═════ SUPPLIED ENTRIES ═════
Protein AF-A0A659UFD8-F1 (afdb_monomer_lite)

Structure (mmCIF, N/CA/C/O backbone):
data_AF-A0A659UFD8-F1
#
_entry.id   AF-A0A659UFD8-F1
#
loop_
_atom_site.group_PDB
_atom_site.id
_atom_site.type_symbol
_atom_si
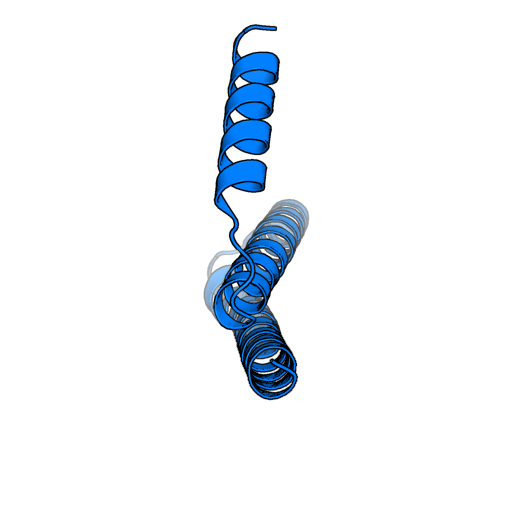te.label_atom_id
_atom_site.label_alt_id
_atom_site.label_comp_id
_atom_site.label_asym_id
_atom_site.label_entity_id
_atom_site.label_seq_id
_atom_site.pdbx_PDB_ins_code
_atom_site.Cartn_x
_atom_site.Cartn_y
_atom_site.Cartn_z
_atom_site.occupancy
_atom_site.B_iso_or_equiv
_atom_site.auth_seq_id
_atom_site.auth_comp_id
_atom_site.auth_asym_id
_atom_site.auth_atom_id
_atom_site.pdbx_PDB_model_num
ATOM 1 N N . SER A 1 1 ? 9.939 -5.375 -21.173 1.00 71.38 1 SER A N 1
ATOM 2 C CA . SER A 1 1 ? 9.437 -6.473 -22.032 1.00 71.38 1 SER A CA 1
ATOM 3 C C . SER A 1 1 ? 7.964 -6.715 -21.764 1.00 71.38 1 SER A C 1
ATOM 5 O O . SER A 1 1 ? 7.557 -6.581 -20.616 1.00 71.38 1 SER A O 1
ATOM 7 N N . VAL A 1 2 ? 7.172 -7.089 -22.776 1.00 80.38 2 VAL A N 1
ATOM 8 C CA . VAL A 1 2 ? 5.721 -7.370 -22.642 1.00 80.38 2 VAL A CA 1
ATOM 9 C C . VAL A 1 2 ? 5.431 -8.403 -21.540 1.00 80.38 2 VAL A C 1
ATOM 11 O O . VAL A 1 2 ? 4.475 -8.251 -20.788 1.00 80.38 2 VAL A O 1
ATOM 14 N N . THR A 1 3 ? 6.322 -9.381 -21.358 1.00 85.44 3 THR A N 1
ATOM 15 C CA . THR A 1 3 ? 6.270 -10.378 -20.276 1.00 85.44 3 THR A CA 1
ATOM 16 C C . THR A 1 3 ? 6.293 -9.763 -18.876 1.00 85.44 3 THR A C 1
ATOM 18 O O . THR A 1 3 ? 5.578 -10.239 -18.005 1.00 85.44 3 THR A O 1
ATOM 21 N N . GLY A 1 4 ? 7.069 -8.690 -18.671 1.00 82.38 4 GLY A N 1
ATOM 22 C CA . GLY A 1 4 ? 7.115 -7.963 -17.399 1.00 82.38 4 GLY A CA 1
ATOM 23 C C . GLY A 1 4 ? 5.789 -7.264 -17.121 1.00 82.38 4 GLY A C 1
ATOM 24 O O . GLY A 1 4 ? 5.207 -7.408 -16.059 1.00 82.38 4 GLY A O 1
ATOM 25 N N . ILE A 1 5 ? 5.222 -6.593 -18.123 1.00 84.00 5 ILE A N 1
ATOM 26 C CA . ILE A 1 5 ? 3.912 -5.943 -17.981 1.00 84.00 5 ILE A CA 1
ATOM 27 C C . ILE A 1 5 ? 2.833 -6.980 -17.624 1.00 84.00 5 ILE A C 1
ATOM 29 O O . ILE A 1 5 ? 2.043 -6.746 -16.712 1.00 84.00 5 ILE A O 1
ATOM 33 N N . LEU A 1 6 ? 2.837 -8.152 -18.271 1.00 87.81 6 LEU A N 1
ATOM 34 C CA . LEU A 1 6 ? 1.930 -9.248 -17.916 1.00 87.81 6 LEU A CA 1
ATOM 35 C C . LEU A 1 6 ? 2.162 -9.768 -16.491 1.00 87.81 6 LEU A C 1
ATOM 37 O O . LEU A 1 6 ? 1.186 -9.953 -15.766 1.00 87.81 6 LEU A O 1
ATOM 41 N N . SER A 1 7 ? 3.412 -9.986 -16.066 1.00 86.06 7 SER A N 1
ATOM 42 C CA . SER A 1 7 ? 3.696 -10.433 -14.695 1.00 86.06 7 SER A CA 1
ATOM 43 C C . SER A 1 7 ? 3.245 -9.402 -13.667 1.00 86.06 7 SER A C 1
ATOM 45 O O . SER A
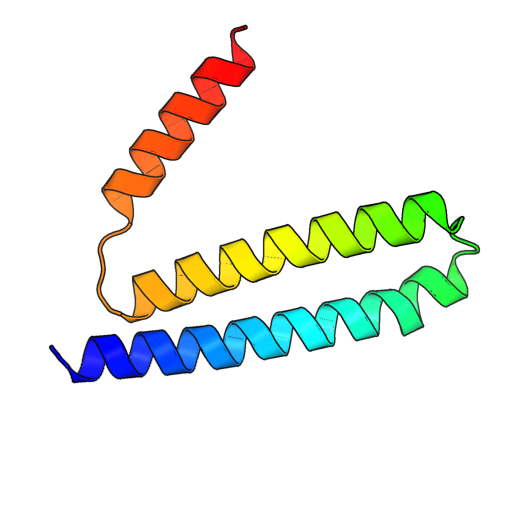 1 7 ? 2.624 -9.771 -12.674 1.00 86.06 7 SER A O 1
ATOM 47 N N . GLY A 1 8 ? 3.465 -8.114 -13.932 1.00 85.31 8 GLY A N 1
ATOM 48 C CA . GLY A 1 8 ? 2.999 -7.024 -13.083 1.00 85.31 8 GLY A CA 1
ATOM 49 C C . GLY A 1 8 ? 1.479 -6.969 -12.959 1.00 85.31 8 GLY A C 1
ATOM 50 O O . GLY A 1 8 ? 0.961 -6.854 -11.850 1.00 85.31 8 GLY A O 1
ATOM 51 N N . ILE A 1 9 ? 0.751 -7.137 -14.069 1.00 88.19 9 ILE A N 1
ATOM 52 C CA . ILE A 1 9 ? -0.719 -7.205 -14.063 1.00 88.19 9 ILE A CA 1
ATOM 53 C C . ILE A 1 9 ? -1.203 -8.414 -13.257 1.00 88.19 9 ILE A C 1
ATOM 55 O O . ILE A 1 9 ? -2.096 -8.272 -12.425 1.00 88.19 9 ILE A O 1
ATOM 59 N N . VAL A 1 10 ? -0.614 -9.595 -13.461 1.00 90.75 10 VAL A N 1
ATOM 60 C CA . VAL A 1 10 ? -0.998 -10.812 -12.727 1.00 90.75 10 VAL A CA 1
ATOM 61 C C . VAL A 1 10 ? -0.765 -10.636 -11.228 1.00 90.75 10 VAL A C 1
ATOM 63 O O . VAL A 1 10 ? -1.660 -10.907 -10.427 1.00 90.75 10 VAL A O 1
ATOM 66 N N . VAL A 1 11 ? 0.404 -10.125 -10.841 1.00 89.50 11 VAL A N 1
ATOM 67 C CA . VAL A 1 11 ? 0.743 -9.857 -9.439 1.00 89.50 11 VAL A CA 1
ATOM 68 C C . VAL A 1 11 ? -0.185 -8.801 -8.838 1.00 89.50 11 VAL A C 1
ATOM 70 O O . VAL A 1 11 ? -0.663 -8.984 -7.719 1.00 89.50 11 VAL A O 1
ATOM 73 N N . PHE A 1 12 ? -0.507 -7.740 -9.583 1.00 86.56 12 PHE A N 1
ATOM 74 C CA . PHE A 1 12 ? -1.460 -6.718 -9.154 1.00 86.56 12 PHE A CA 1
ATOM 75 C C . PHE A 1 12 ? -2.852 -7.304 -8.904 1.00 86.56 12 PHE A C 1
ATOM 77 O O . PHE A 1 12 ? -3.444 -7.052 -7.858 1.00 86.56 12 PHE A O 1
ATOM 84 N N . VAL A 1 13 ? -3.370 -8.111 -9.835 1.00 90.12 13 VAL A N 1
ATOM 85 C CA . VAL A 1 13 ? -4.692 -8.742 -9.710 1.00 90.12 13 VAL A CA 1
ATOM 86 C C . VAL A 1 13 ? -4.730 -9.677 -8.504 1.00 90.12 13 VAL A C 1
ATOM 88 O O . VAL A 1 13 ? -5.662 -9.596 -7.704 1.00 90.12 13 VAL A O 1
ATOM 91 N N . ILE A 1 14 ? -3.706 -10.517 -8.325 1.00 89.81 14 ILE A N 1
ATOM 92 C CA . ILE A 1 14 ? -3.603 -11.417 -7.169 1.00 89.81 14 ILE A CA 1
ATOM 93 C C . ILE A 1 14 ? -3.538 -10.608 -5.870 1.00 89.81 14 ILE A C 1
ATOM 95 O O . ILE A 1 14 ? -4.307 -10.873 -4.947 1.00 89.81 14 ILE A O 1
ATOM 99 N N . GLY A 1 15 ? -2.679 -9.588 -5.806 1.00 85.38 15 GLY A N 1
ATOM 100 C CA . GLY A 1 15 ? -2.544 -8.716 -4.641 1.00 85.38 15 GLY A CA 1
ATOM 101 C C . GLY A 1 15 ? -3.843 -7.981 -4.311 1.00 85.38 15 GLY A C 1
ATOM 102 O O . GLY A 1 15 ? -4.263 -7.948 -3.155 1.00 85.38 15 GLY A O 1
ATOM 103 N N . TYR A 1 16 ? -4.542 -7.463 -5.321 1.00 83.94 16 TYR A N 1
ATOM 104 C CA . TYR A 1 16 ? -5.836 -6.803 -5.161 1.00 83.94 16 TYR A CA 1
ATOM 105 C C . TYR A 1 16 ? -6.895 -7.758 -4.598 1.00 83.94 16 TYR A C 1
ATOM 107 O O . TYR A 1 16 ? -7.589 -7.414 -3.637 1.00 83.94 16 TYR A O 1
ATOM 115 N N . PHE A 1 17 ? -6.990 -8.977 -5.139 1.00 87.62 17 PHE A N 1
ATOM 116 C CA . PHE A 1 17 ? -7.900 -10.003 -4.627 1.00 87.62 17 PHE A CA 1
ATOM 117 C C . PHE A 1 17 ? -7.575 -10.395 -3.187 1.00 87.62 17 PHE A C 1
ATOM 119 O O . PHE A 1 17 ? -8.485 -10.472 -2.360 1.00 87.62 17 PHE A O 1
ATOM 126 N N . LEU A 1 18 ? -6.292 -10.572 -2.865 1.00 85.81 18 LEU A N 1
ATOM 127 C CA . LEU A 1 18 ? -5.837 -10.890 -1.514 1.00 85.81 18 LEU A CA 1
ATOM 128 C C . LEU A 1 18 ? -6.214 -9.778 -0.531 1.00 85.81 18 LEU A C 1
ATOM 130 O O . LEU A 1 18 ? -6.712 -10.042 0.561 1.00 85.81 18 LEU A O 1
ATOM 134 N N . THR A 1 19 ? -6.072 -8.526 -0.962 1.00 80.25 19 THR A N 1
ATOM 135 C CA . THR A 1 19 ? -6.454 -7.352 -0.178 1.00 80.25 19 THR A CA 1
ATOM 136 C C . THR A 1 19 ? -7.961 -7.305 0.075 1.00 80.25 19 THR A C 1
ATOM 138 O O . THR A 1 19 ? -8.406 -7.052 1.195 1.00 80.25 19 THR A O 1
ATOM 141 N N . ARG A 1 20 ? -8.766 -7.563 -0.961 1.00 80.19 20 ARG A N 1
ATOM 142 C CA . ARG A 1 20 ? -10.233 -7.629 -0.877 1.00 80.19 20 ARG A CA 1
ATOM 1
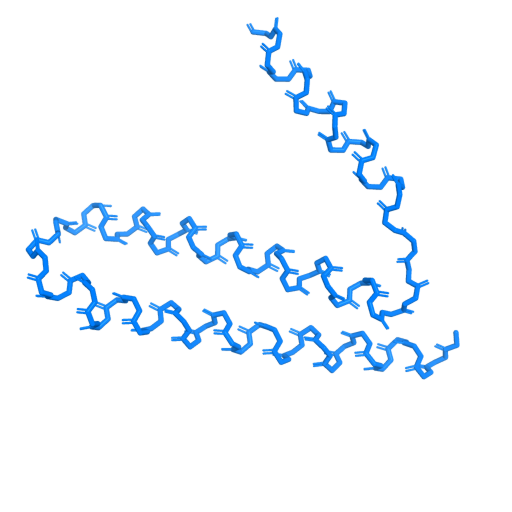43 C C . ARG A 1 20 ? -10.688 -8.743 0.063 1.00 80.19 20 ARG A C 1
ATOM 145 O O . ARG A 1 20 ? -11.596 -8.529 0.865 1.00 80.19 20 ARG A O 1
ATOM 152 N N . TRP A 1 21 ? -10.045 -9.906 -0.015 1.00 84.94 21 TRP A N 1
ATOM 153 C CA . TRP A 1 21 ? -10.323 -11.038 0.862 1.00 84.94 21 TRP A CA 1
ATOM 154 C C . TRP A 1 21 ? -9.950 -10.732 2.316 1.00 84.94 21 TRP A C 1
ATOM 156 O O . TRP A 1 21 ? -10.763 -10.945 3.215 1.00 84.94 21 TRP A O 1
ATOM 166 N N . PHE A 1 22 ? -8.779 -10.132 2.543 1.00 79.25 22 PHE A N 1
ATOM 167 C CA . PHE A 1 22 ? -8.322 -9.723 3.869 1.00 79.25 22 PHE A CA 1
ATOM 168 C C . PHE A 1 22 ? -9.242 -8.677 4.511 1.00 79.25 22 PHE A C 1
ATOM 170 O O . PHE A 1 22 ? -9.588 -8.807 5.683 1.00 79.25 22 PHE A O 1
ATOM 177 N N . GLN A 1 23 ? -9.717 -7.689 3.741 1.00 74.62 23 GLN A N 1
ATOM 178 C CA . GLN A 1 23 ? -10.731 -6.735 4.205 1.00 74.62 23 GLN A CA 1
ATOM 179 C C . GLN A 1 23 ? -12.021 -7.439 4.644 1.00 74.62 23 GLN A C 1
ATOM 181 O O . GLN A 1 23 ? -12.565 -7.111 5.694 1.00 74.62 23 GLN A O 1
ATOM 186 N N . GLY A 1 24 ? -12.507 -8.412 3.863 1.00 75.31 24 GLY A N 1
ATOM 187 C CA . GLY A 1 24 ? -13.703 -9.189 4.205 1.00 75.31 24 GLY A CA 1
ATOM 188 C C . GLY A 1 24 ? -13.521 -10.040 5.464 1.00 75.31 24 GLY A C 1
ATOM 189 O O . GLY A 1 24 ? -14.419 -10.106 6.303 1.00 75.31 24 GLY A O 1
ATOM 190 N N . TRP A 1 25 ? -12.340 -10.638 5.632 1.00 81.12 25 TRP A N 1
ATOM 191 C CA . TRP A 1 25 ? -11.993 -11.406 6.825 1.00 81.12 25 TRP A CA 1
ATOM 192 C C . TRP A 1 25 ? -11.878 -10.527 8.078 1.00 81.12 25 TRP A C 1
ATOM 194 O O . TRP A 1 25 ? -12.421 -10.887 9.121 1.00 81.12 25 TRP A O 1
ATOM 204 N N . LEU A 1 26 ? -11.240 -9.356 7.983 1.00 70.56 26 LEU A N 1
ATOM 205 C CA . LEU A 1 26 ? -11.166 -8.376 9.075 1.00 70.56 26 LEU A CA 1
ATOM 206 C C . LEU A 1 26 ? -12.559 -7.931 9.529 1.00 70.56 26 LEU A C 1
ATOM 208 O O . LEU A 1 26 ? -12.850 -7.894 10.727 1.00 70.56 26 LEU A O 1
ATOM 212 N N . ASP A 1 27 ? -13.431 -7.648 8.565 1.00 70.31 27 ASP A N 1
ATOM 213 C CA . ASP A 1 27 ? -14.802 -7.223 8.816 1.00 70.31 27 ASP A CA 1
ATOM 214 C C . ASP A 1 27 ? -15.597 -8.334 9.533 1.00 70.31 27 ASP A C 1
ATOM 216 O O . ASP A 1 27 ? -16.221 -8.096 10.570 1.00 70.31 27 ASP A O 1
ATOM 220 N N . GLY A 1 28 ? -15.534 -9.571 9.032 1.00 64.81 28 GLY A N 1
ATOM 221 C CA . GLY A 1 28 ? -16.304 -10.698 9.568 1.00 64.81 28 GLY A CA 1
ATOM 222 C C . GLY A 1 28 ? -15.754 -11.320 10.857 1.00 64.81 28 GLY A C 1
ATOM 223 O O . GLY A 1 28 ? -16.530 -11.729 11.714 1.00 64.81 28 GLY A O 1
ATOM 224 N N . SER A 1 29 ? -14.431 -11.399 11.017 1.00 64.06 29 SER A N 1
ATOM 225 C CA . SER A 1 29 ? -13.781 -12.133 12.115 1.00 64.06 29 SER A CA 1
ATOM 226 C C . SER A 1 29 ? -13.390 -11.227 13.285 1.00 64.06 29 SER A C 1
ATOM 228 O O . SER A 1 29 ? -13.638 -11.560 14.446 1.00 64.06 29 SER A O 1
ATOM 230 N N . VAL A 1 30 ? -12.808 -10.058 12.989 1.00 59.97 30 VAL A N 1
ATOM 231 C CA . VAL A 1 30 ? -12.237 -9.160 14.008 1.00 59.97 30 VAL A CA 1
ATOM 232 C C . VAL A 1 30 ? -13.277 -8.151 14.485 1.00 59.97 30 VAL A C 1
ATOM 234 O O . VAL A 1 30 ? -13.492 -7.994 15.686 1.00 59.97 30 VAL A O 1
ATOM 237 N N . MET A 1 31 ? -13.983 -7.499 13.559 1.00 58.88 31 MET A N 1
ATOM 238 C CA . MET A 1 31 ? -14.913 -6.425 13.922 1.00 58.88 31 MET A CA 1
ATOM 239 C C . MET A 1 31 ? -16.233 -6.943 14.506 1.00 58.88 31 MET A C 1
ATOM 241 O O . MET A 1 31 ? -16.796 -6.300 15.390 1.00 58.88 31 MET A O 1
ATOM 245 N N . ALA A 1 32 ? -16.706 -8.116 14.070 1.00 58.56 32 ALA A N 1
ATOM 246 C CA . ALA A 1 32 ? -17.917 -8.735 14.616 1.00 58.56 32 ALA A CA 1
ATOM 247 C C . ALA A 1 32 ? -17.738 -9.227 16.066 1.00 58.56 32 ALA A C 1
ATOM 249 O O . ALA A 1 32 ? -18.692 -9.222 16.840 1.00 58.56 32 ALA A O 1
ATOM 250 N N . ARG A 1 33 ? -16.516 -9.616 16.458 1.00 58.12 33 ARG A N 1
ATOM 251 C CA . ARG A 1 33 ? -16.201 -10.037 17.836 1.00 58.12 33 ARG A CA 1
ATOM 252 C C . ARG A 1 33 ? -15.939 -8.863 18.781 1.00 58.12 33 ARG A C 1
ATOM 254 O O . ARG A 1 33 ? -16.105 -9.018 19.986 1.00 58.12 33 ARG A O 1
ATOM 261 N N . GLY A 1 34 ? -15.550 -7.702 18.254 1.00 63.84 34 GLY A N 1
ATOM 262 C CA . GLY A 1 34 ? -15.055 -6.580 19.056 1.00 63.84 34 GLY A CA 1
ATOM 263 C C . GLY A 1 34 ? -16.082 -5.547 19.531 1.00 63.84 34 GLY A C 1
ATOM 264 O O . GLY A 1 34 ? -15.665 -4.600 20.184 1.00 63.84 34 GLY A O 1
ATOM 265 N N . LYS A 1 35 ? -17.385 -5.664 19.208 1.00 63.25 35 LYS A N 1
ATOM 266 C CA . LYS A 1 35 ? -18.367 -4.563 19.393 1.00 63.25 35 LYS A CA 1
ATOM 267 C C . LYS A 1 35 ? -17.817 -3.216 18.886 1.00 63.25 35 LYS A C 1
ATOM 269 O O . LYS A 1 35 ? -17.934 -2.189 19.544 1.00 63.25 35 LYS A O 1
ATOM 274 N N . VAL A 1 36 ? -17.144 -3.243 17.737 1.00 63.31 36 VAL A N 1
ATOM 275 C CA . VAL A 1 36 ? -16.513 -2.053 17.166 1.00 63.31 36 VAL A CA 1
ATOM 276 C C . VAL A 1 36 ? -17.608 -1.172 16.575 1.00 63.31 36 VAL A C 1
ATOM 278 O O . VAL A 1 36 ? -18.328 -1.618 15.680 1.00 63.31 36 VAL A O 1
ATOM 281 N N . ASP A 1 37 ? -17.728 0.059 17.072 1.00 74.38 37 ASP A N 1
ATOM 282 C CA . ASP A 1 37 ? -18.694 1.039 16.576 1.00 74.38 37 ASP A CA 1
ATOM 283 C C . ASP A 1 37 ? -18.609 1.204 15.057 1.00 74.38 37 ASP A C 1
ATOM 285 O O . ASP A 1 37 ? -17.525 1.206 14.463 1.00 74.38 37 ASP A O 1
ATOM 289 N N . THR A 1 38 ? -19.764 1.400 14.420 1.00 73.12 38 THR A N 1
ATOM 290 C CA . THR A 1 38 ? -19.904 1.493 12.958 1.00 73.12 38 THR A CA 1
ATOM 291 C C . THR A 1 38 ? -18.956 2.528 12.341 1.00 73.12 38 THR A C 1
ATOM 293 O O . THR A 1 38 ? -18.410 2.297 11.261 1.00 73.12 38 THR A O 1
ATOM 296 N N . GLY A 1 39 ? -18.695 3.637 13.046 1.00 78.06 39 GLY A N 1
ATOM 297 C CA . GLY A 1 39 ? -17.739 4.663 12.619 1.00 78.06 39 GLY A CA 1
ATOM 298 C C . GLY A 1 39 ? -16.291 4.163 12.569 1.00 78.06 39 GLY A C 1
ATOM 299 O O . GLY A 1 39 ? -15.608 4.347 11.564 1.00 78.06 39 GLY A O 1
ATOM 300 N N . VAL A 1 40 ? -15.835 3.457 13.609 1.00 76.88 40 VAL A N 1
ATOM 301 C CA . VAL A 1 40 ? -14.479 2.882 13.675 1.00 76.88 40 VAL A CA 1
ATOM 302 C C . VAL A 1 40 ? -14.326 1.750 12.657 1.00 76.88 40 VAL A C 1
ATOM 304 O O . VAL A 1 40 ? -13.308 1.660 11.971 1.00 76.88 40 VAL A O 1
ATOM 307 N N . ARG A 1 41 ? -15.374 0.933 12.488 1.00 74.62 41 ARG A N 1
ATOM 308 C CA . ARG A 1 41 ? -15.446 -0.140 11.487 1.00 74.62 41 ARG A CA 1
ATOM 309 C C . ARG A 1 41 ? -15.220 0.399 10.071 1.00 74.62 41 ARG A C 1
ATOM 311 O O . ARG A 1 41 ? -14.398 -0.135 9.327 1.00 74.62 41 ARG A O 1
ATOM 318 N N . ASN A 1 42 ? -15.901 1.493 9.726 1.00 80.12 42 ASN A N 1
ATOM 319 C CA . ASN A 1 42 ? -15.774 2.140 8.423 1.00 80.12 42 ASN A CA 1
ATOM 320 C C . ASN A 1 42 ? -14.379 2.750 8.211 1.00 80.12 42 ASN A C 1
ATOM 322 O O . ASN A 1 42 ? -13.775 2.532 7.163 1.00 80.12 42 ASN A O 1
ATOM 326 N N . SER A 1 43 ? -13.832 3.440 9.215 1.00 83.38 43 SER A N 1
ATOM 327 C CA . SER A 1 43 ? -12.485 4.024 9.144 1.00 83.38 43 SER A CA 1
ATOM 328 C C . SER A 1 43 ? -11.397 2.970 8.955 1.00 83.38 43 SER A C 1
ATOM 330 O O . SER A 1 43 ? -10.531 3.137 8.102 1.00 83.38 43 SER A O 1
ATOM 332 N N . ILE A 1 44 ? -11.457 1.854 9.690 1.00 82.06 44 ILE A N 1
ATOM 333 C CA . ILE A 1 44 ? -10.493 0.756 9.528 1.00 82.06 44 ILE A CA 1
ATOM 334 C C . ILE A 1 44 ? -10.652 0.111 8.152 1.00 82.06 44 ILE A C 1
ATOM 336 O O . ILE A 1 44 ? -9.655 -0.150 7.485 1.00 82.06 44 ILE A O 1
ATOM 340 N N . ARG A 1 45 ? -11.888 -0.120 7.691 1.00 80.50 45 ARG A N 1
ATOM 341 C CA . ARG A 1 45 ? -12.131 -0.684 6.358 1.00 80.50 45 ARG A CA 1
═════
** WHAT TO WORK ON **
Out of the data above, give again only the lines starting at the one holding "ATOM 250 N N" and ending at the one holding "ATOM 275 C CA", unchanged.

** RESPONSE TO THIS EXERCISE **
ATOM 250 N N . ARG A 1 33 ? -16.516 -9.616 16.458 1.00 58.12 33 ARG A N 1
ATOM 251 C CA . ARG A 1 33 ? -16.201 -10.037 17.836 1.00 58.12 33 ARG A CA 1
ATOM 252 C C . ARG A 1 33 ? -15.939 -8.863 18.781 1.00 58.12 33 ARG A C 1
ATOM 254 O O . ARG A 1 33 ? -16.105 -9.018 19.986 1.00 58.12 33 ARG A O 1
ATOM 261 N N . GLY A 1 34 ? -15.550 -7.702 18.254 1.00 63.84 34 GLY A N 1
ATOM 262 C CA . GLY A 1 34 ? -15.055 -6.580 19.056 1.00 63.84 34 GLY A CA 1
ATOM 263 C C . GLY A 1 34 ? -16.082 -5.547 19.531 1.00 63.84 34 GLY A C 1
ATOM 264 O O . GLY A 1 34 ? -15.665 -4.600 20.184 1.00 63.84 34 GLY A O 1
ATOM 265 N N . LYS A 1 35 ? -17.385 -5.664 19.208 1.00 63.25 35 LYS A N 1
ATOM 266 C CA . LYS A 1 35 ? -18.367 -4.563 19.393 1.00 63.25 35 LYS A CA 1
ATOM 267 C C . LYS A 1 35 ? -17.817 -3.216 18.886 1.00 63.25 35 LYS A C 1
ATOM 269 O O . LYS A 1 35 ? -17.934 -2.189 19.544 1.00 63.25 35 LYS A O 1
ATOM 274 N N . VAL A 1 36 ? -17.144 -3.243 17.737 1.00 63.31 36 VAL A N 1
ATOM 275 C CA . VAL A 1 36 ? -16.513 -2.053 17.166 1.00 63.31 36 VAL A CA 1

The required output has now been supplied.